What does Sanskrit _cand_ mean?


----------



## CyrusSH

Treaty said:


> Did you really read that paper? It says what fdb said in #10. In nowhere it said _sahikih _means "seeable". It said it means دیدنی that is "worthy/proper to be seen". The author seems to believe it meant "to see" (literally) as well but fails to support it (all his MP examples are "to seem good" or "to prefer").
> 
> سو means "light" (or "dim light") not "sight". Its usage for "eye" is metaphorical akin to using نور for the same purpose. In olden days, many believed that light came out of eyes in order to see objects. So, if you couldn't see properly, it meant your eyes did not produce enough light (سو or نور).



In my first post I also said that _sahestan_ means "to seem" but fdb says it can't mean "to see" which is clearly wrong, I think the problem is about the verb "to seem", in English it relates to "impression" (Persian _gaman_ گمان) but in Persian it relates to "look" (Persian _negah_ نگاه), in fact in Persian there is no difference between "it seems good" and "it looks good".


----------



## fdb

CyrusSH said:


> What does Sanskrit _cand_ mean?



chand- (not cand- ; my mistake) “to appear, to please”, present stem chadaya-, like Old Persain ϑadaya- “to seem”, Avestan saδaiia- “to seem good”; also Skt. chandu- “pleasant”.


----------



## CyrusSH

fdb said:


> cand- “to appear, to please”, chandu- “pleasant”.



And what is your source?

http://sanskritdictionary.com/?q=cand"&lang=sans&iencoding=iast&action=Search

1.*cand* being glad, rejoicing
I think it is cognate to Persian *xand-* (خند) which means the same.

2. *cand* shining
It has been mentioned that this word is cognate to Latin *candeo* from proto-IE *kand- ‎(“to shine, glow”): https://en.wiktionary.org/wiki/candeo


----------



## fdb

chand-, not cand-. Please see no. 17.


----------



## CyrusSH

fdb said:


> chand- (not cand- ; my mistake) “to appear, to please”, present stem chadaya-, like Old Persain ϑadaya- “to seem”, Avestan saδaiia- “to seem good”; also Skt. chandu- “pleasant”.

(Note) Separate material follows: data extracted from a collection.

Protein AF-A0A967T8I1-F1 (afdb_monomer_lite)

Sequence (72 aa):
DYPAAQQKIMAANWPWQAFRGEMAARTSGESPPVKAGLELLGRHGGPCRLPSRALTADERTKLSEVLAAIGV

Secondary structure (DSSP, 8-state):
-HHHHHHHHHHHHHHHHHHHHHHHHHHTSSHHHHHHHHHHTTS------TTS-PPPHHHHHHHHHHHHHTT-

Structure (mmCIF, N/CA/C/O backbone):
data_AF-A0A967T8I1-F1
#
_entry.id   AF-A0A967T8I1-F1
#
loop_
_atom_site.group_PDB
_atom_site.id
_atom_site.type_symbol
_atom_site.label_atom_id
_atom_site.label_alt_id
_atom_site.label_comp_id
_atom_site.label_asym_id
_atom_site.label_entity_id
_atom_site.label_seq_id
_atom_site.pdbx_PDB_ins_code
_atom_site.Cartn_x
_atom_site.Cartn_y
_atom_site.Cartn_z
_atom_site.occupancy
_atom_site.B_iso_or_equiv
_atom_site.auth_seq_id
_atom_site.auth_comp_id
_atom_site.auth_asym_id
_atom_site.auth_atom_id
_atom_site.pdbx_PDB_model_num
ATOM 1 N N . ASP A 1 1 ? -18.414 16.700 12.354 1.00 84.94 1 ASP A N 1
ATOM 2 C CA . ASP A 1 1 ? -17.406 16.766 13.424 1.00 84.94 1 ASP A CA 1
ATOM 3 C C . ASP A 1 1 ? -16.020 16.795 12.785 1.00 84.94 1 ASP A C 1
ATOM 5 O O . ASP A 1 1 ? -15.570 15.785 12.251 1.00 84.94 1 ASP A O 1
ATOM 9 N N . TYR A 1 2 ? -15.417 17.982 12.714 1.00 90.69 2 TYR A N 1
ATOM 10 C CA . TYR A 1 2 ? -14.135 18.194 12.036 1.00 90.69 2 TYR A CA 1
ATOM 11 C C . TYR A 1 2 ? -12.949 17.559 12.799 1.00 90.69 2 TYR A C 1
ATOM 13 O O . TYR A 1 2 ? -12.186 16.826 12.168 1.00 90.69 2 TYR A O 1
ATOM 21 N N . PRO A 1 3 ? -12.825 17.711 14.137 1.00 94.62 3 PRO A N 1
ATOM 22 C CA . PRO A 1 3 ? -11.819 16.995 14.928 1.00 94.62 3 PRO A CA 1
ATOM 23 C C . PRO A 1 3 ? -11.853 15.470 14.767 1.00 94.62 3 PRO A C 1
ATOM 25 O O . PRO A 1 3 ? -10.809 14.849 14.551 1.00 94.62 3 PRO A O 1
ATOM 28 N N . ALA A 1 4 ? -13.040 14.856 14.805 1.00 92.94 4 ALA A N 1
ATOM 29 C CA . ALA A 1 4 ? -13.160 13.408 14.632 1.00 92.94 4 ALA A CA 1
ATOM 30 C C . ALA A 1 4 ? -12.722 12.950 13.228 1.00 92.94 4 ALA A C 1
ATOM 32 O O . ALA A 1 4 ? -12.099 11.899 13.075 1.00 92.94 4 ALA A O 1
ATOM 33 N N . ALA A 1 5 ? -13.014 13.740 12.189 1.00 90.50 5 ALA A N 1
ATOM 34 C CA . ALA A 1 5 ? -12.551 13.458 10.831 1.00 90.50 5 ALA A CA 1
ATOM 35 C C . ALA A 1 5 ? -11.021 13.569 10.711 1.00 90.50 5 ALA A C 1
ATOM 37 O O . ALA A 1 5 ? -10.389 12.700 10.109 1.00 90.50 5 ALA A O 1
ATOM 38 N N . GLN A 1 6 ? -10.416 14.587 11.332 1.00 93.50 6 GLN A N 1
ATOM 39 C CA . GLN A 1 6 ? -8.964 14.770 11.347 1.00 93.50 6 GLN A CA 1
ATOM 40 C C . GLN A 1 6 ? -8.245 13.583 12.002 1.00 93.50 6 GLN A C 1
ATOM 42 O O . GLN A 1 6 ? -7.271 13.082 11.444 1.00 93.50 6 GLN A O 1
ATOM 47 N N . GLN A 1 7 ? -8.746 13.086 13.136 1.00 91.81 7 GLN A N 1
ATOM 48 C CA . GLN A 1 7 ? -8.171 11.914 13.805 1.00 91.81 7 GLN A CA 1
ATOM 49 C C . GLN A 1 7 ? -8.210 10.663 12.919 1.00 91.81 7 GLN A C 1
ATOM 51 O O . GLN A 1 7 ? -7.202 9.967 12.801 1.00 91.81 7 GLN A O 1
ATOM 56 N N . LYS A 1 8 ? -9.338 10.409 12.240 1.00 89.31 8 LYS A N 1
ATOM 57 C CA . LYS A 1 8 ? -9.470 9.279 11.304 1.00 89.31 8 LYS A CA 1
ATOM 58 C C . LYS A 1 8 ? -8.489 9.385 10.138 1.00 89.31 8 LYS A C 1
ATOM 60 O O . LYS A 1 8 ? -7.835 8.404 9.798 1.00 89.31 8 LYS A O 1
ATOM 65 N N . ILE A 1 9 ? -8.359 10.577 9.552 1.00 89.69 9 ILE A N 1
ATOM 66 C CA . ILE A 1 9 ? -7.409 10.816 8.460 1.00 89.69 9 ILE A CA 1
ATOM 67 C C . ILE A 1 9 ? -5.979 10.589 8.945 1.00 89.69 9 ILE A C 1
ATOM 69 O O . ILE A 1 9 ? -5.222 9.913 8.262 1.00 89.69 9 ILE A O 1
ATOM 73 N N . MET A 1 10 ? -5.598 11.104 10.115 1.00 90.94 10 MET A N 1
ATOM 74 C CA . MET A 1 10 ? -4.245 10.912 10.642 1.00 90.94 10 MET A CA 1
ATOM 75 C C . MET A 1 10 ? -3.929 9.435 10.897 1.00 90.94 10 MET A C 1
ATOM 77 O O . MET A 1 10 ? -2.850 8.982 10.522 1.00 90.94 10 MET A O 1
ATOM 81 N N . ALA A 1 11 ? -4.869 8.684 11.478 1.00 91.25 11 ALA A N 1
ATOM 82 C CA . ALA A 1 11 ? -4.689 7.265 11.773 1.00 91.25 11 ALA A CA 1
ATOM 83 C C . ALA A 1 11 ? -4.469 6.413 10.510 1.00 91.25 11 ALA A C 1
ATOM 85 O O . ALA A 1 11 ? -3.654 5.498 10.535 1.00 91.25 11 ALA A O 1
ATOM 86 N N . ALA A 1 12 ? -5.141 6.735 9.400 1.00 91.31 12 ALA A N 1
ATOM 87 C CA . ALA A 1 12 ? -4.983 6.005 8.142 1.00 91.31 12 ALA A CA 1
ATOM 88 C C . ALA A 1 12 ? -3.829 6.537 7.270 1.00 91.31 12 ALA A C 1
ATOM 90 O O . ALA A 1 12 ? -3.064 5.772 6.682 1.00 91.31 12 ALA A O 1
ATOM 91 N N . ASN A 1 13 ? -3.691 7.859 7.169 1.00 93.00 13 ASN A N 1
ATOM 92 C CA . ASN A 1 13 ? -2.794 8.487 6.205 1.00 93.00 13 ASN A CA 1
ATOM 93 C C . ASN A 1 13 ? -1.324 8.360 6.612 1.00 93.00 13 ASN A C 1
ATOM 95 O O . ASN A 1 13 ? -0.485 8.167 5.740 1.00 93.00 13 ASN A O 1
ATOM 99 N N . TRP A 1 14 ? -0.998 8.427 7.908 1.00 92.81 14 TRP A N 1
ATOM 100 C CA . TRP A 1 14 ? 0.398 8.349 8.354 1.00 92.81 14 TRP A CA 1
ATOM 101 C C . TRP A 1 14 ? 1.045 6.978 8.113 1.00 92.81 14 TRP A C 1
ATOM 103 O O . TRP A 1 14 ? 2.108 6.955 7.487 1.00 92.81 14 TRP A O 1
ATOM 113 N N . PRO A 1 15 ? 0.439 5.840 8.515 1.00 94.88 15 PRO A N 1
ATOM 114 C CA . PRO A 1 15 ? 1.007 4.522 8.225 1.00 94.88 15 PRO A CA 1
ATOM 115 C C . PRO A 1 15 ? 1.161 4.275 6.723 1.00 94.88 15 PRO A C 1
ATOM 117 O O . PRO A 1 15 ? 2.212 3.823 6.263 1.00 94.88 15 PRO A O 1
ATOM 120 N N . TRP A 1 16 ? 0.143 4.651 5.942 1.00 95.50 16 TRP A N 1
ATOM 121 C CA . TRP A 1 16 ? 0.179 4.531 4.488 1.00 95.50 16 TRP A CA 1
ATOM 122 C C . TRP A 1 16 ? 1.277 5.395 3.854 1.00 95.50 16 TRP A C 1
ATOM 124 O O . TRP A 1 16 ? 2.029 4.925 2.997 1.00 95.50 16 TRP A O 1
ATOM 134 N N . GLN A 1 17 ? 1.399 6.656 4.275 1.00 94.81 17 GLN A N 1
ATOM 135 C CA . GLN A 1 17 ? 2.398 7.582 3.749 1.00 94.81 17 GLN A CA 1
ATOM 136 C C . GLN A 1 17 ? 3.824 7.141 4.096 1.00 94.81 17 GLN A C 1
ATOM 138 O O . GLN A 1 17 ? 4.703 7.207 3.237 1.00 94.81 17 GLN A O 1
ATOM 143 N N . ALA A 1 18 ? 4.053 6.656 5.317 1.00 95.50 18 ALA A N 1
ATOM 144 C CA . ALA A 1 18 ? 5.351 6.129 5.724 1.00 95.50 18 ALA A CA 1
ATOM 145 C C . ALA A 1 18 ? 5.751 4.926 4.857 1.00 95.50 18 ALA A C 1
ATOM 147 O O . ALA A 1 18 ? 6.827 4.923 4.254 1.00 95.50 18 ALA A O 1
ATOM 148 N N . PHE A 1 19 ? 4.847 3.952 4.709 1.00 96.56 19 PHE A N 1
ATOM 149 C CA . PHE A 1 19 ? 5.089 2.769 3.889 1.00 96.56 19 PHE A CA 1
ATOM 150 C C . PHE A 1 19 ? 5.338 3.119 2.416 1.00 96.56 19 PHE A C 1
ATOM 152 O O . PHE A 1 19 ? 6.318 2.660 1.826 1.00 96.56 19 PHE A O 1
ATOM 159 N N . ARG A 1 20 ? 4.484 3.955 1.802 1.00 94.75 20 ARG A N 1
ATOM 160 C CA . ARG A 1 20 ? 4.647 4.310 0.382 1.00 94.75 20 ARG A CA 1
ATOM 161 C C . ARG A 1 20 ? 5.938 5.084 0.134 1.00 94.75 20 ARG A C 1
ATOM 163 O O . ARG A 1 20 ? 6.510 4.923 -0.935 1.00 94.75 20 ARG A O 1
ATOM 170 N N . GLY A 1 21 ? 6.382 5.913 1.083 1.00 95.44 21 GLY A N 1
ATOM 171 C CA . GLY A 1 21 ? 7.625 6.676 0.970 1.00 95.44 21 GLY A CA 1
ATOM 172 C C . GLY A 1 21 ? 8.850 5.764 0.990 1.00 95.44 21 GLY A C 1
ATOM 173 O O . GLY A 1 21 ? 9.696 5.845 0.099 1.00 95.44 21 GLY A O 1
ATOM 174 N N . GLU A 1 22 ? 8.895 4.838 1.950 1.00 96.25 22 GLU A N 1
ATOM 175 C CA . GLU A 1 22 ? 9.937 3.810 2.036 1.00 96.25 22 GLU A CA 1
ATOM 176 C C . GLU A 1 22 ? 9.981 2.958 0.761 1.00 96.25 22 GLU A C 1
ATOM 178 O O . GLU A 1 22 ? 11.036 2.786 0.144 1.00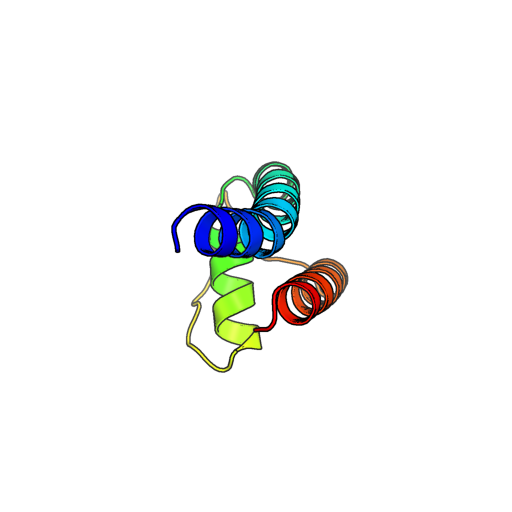 96.25 22 GLU A O 1
ATOM 183 N N . MET A 1 23 ? 8.818 2.471 0.319 1.00 97.31 23 MET A N 1
ATOM 184 C CA . MET A 1 23 ? 8.740 1.667 -0.893 1.00 97.31 23 MET A CA 1
ATOM 185 C C . MET A 1 23 ? 9.099 2.474 -2.127 1.00 97.31 23 MET A C 1
ATOM 187 O O . MET A 1 23 ? 9.843 1.955 -2.941 1.00 97.31 23 MET A O 1
ATOM 191 N N . ALA A 1 24 ? 8.682 3.733 -2.262 1.00 93.81 24 ALA A N 1
ATOM 192 C CA . ALA A 1 24 ? 8.997 4.540 -3.437 1.00 93.81 24 ALA A CA 1
ATOM 193 C C . ALA A 1 24 ? 10.506 4.733 -3.645 1.00 93.81 24 ALA A C 1
ATOM 195 O O . ALA A 1 24 ? 10.969 4.680 -4.790 1.00 93.81 24 ALA A O 1
ATOM 196 N N . ALA A 1 25 ? 11.272 4.889 -2.560 1.00 94.56 25 ALA A N 1
ATOM 197 C CA . ALA A 1 25 ? 12.732 4.946 -2.611 1.00 94.56 25 ALA A CA 1
ATOM 198 C C . ALA A 1 25 ? 13.336 3.627 -3.122 1.00 94.56 25 ALA A C 1
ATOM 200 O O . ALA A 1 25 ? 14.265 3.624 -3.931 1.00 94.56 25 ALA A O 1
ATOM 201 N N . ARG A 1 26 ? 12.766 2.491 -2.709 1.00 95.62 26 ARG A N 1
ATOM 202 C CA . ARG A 1 26 ? 13.210 1.155 -3.122 1.00 95.62 26 ARG A CA 1
ATOM 203 C C . ARG A 1 26 ? 12.740 0.780 -4.530 1.00 95.62 26 ARG A C 1
ATOM 205 O O . ARG A 1 26 ? 13.489 0.198 -5.311 1.00 95.62 26 ARG A O 1
ATOM 212 N N . THR A 1 27 ? 11.504 1.095 -4.883 1.00 96.38 27 THR A N 1
ATOM 213 C CA . THR A 1 27 ? 10.834 0.661 -6.110 1.00 96.38 27 THR A CA 1
ATOM 214 C C . THR A 1 27 ? 10.969 1.649 -7.251 1.00 96.38 27 THR A C 1
ATOM 216 O O . THR A 1 27 ? 10.426 1.378 -8.318 1.00 96.38 27 THR A O 1
ATOM 219 N N . SER A 1 28 ? 11.668 2.769 -7.051 1.00 93.38 28 SER A N 1
ATOM 220 C CA . SER A 1 28 ? 11.803 3.850 -8.032 1.00 93.38 28 SER A CA 1
ATOM 221 C C . SER A 1 28 ? 10.436 4.387 -8.467 1.00 93.38 28 SER A C 1
ATOM 223 O O . SER A 1 28 ? 10.067 4.328 -9.641 1.00 93.38 28 SER A O 1
ATOM 225 N N . GLY A 1 29 ? 9.668 4.874 -7.490 1.00 92.19 29 GLY A N 1
ATOM 226 C CA . GLY A 1 29 ? 8.379 5.538 -7.695 1.00 92.19 29 GLY A CA 1
ATOM 227 C C . GLY A 1 29 ? 7.246 4.960 -6.852 1.00 92.19 29 GLY A C 1
ATOM 228 O O . GLY A 1 29 ? 7.362 3.884 -6.280 1.00 92.19 29 GLY A O 1
ATOM 229 N N . GLU A 1 30 ? 6.127 5.678 -6.802 1.00 91.94 30 GLU A N 1
ATOM 230 C CA . GLU A 1 30 ? 5.011 5.390 -5.887 1.00 91.94 30 GLU A CA 1
ATOM 231 C C . GLU A 1 30 ? 4.009 4.355 -6.417 1.00 91.94 30 GLU A C 1
ATOM 233 O O . GLU A 1 30 ? 3.178 3.850 -5.666 1.00 91.94 30 GLU A O 1
ATOM 238 N N . SER A 1 31 ? 4.050 4.045 -7.716 1.00 94.81 31 SER A N 1
ATOM 239 C CA . SER A 1 31 ? 3.076 3.130 -8.325 1.00 94.81 31 SER A CA 1
ATOM 240 C C . SER A 1 31 ? 3.157 1.681 -7.818 1.00 94.81 31 SER A C 1
ATOM 242 O O . SER A 1 31 ? 2.100 1.078 -7.633 1.00 94.81 31 SER A O 1
ATOM 244 N N . PRO A 1 32 ? 4.340 1.092 -7.549 1.00 96.88 32 PRO A N 1
ATOM 245 C CA . PRO A 1 32 ? 4.437 -0.307 -7.138 1.00 96.88 32 PRO A CA 1
ATOM 246 C C . PRO A 1 32 ? 3.693 -0.672 -5.841 1.00 96.88 32 PRO A C 1
ATOM 248 O O . PRO A 1 32 ? 2.951 -1.656 -5.883 1.00 96.88 32 PRO A O 1
ATOM 251 N N . PRO A 1 33 ? 3.785 0.083 -4.723 1.00 96.31 33 PRO A N 1
ATOM 252 C CA . PRO A 1 33 ? 3.005 -0.234 -3.523 1.00 96.31 33 PRO A CA 1
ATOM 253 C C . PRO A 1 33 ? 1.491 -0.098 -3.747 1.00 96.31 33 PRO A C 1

Ok, if we want to consider sound changes, this word in the Middle Persian should be "hand" which like Pashto اند: https://en.wiktionary.org/wiki/اند#Pashto means "view, thought", this word can be seen in Persian words like انداخت or اندیش or اندرز , ... it is good to mention Arabic _handasa_ (geometry) also relates to this word.


----------



## Derakhshan

Does anyone actually know what is the etymology of colloquial سی/سیل/سه کردن "to look"? According to this it is related to سهستن:



> نگاه کردن این فعل بدلی است از سهستن یا سهیستن در زبان پارسی به مانا (معنای ) نگریستن و نگاه کردن در گویشهای تهرانی کهنه و شیرازی واژگان بسه یا سی (سیل) یا سه کو ( سه کن ) به فراوانی شنیده میشود. در لری کهگیلویه و ممسنی و سپیدانی گویند سیل کن یا سی کو از این فعل میتوان ریخت های سهستن - سهیدن و سهیستن را بکار برد نزدیکی بی مانندی به see انگلیسی و se ژرمن اسکاندیناوی دارد واژگان پیشنهادی برگرفته : اندرسهستن - درسهستن = درنگریستن - غورکردن برسهستن - ابرسهستن = مشرف بودن - از بالا نگریستن - نگاه اشرافی داشتن به چیزی فراسهستن = دور دیدن - آینده را دیدن - گسترده و جامع نگریستن به داستان یا چیزی فروسهستن = خوار دیدن - کوچک شمردن - کم دیدن - دست کم گرفتن


معنی سیل کردن |  پارسی ویکی

In my own dialect it's *سِل*.


----------



## Treaty

I don't put too much faith in random entries in that site. The final /l/ is apparently etymological. The cluster /ey/ also suggests the possibility of a corruption of a longer cluster or consonants like /d/ or /g/. The initial /s/ can be from an older /s-/ but also from the preverb /us/. The final /l/ can be from either /r/ or /rd/. Given the word is used in as east as Dari, it is unlikely that it's a recent borrowing into SW Iranian.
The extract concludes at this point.